GOAL OF THE EXERCISE
Search the entries below for "superfamily" and copy each matching line.

DATASET EXTRACT
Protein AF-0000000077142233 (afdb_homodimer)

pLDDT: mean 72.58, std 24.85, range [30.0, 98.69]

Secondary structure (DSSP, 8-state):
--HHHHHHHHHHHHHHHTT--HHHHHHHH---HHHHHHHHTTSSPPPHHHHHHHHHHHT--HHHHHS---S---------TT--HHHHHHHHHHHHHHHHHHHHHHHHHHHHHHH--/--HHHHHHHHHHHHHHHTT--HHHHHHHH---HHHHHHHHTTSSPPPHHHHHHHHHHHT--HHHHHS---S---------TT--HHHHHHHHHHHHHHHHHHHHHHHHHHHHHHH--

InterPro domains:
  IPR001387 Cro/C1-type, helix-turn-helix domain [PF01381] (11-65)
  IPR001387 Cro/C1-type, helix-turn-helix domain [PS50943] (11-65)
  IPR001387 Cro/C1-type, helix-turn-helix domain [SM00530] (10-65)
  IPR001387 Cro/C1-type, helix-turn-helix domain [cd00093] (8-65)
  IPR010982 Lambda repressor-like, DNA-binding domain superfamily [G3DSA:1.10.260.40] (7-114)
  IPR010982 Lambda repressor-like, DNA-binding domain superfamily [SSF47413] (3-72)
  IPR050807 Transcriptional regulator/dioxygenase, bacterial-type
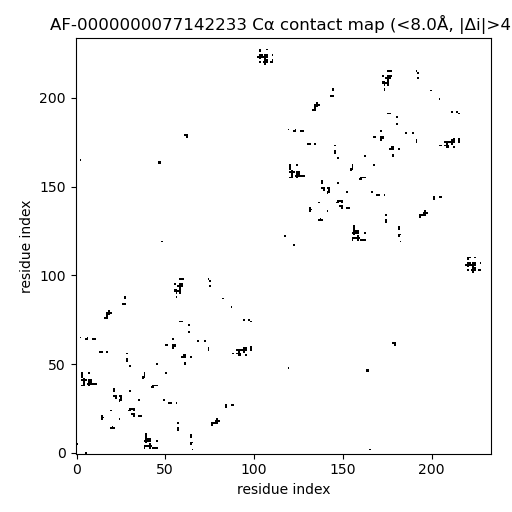 [PTHR46797] (5-84)

Sequence (234 aa):
MSVYKAIGEKLKEVREKNGYTQAEVEKATGIKREMLSYYENGRREIDIATLEKLASFYGYSIEYFIKNTEEPEVTLAFRTDGLTEDDIEVIGWAKNFVNNLYQMEKLLEKRDSRANAMSVYKAIGEKLKEVREKNGYTQAEVEKATGIKREMLSYYENGRREIDIATLEKLASFYGYSIEYFIKNTEEPEVTLAFRTDGLTEDDIEVIGWAKNFVNNLYQMEKLLEKRDSRANA

Nearest PDB structures (foldseek):
  2b5a-assembly1_A  TM=8.693E-01  e=1.935E-03  [Bacillus] caldolyticus
  3f52-assembly1_A  TM=9.365E-01  e=1.534E-02  Corynebacterium glutamicum
  3f52-assembly1_E  TM=9.393E-01  e=1.616E-02  Corynebacterium glutamicum
  3vk0-assembly2_B  TM=9.022E-01  e=1.184E-02  Neisseria meningitidis MC58
  3f51-assembly1_A  TM=6.721E-01  e=1.247E-02  Corynebacterium glutamicum

Structure (mmCIF, N/CA/C/O backbone):
data_AF-0000000077142233-model_v1
#
loop_
_entity.id
_entity.type
_entity.pdbx_description
1 polymer 'Transcriptional regulator, XRE family'
#
loop_
_atom_site.group_PDB
_atom_site.id
_atom_site.type_symbol
_atom_site.label_atom_id
_atom_site.label_alt_id
_atom_site.label_comp_id
_atom_site.label_asym_id
_atom_site.label_entity_id
_atom_site.label_seq_id
_atom_site.pdbx_PDB_ins_code
_atom_site.Cartn_x
_atom_site.Cartn_y
_atom_site.Cartn_z
_atom_site.occupancy
_atom_site.B_iso_or_equiv
_atom_site.auth_seq_id
_atom_site.auth_comp_id
_atom_site.auth_asym_id
_atom_site.auth_atom_id
_atom_site.pdbx_PDB_model_num
ATOM 1 N N . MET A 1 1 ? 8.961 -9.523 13.664 1 67.5 1 MET A N 1
ATOM 2 C CA . MET A 1 1 ? 9.047 -9.734 12.219 1 67.5 1 MET A CA 1
ATOM 3 C C . MET A 1 1 ? 8.852 -8.43 11.461 1 67.5 1 MET A C 1
ATOM 5 O O . MET A 1 1 ? 7.988 -7.621 11.82 1 67.5 1 MET A O 1
ATOM 9 N N . SER A 1 2 ? 9.812 -8.273 10.492 1 87.56 2 SER A N 1
ATOM 10 C CA . SER A 1 2 ? 9.695 -7.012 9.758 1 87.56 2 SER A CA 1
ATOM 11 C C . SER A 1 2 ? 8.43 -6.98 8.906 1 87.56 2 SER A C 1
ATOM 13 O O . SER A 1 2 ? 7.922 -8.031 8.508 1 87.56 2 SER A O 1
ATOM 15 N N . VAL A 1 3 ? 7.816 -5.934 8.789 1 91.31 3 VAL A N 1
ATOM 16 C CA . VAL A 1 3 ? 6.641 -5.766 7.941 1 91.31 3 VAL A CA 1
ATOM 17 C C . VAL A 1 3 ? 6.891 -6.391 6.57 1 91.31 3 VAL A C 1
ATOM 19 O O . VAL A 1 3 ? 5.988 -6.988 5.98 1 91.31 3 VAL A O 1
ATOM 22 N N . TYR A 1 4 ? 8.109 -6.387 6.199 1 95.69 4 TYR A N 1
ATOM 23 C CA . TYR A 1 4 ? 8.422 -6.871 4.859 1 95.69 4 TYR A CA 1
ATOM 24 C C . TYR A 1 4 ? 8.484 -8.391 4.828 1 95.69 4 TYR A C 1
ATOM 26 O O . TYR A 1 4 ? 8.133 -9.016 3.82 1 95.69 4 TYR A O 1
ATOM 34 N N . LYS A 1 5 ? 8.891 -8.945 5.93 1 95.62 5 LYS A N 1
ATOM 35 C CA . LYS A 1 5 ? 8.836 -10.398 6.016 1 95.62 5 LYS A CA 1
ATOM 36 C C . LYS A 1 5 ? 7.402 -10.906 5.953 1 95.62 5 LYS A C 1
ATOM 38 O O . LYS A 1 5 ? 7.109 -11.875 5.246 1 95.62 5 LYS A O 1
ATOM 43 N N . ALA A 1 6 ? 6.551 -10.242 6.703 1 95.31 6 ALA A N 1
ATOM 44 C CA . ALA A 1 6 ? 5.137 -10.609 6.695 1 95.31 6 ALA A CA 1
ATOM 45 C C . ALA A 1 6 ? 4.531 -10.43 5.305 1 95.31 6 ALA A C 1
ATOM 47 O O . ALA A 1 6 ? 3.77 -11.273 4.836 1 95.31 6 ALA A O 1
ATOM 48 N N . ILE A 1 7 ? 4.875 -9.344 4.605 1 96.75 7 ILE A N 1
ATOM 49 C CA . ILE A 1 7 ? 4.406 -9.086 3.248 1 96.75 7 ILE A CA 1
ATOM 50 C C . ILE A 1 7 ? 4.879 -10.195 2.318 1 96.75 7 ILE A C 1
ATOM 52 O O . ILE A 1 7 ? 4.098 -10.734 1.529 1 96.75 7 ILE A O 1
ATOM 56 N N . GLY A 1 8 ? 6.145 -10.469 2.457 1 97.94 8 GLY A N 1
ATOM 57 C CA . GLY A 1 8 ? 6.707 -11.523 1.624 1 97.94 8 GLY A CA 1
ATOM 58 C C . GLY A 1 8 ? 6.016 -12.859 1.809 1 97.94 8 GLY A C 1
ATOM 59 O O . GLY A 1 8 ? 5.73 -13.562 0.833 1 97.94 8 GLY A O 1
ATOM 60 N N . GLU A 1 9 ? 5.746 -13.234 3.037 1 96.75 9 GLU A N 1
ATOM 61 C CA . GLU A 1 9 ? 5.059 -14.484 3.342 1 96.75 9 GLU A CA 1
ATOM 62 C C . GLU A 1 9 ? 3.672 -14.523 2.711 1 96.75 9 GLU A C 1
ATOM 64 O O . GLU A 1 9 ? 3.26 -15.555 2.162 1 96.75 9 GLU A O 1
ATOM 69 N N . LYS A 1 10 ? 2.982 -13.414 2.756 1 96.19 10 LYS A N 1
ATOM 70 C CA . LYS A 1 10 ? 1.663 -13.328 2.137 1 96.19 10 LYS A CA 1
ATOM 71 C C . LYS A 1 10 ? 1.759 -13.453 0.619 1 96.19 10 LYS A C 1
ATOM 73 O O . LYS A 1 10 ? 0.915 -14.086 -0.013 1 96.19 10 LYS A O 1
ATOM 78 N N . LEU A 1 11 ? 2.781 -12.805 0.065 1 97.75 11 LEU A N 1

RESULT BELOW
  IPR010982 Lambda repressor-like, DNA-binding domain superfamily [G3DSA:1.10.260.40] (7-114)
  IPR010982 Lambda repressor-like, DNA-binding domain superfamily [SSF47413] (3-72)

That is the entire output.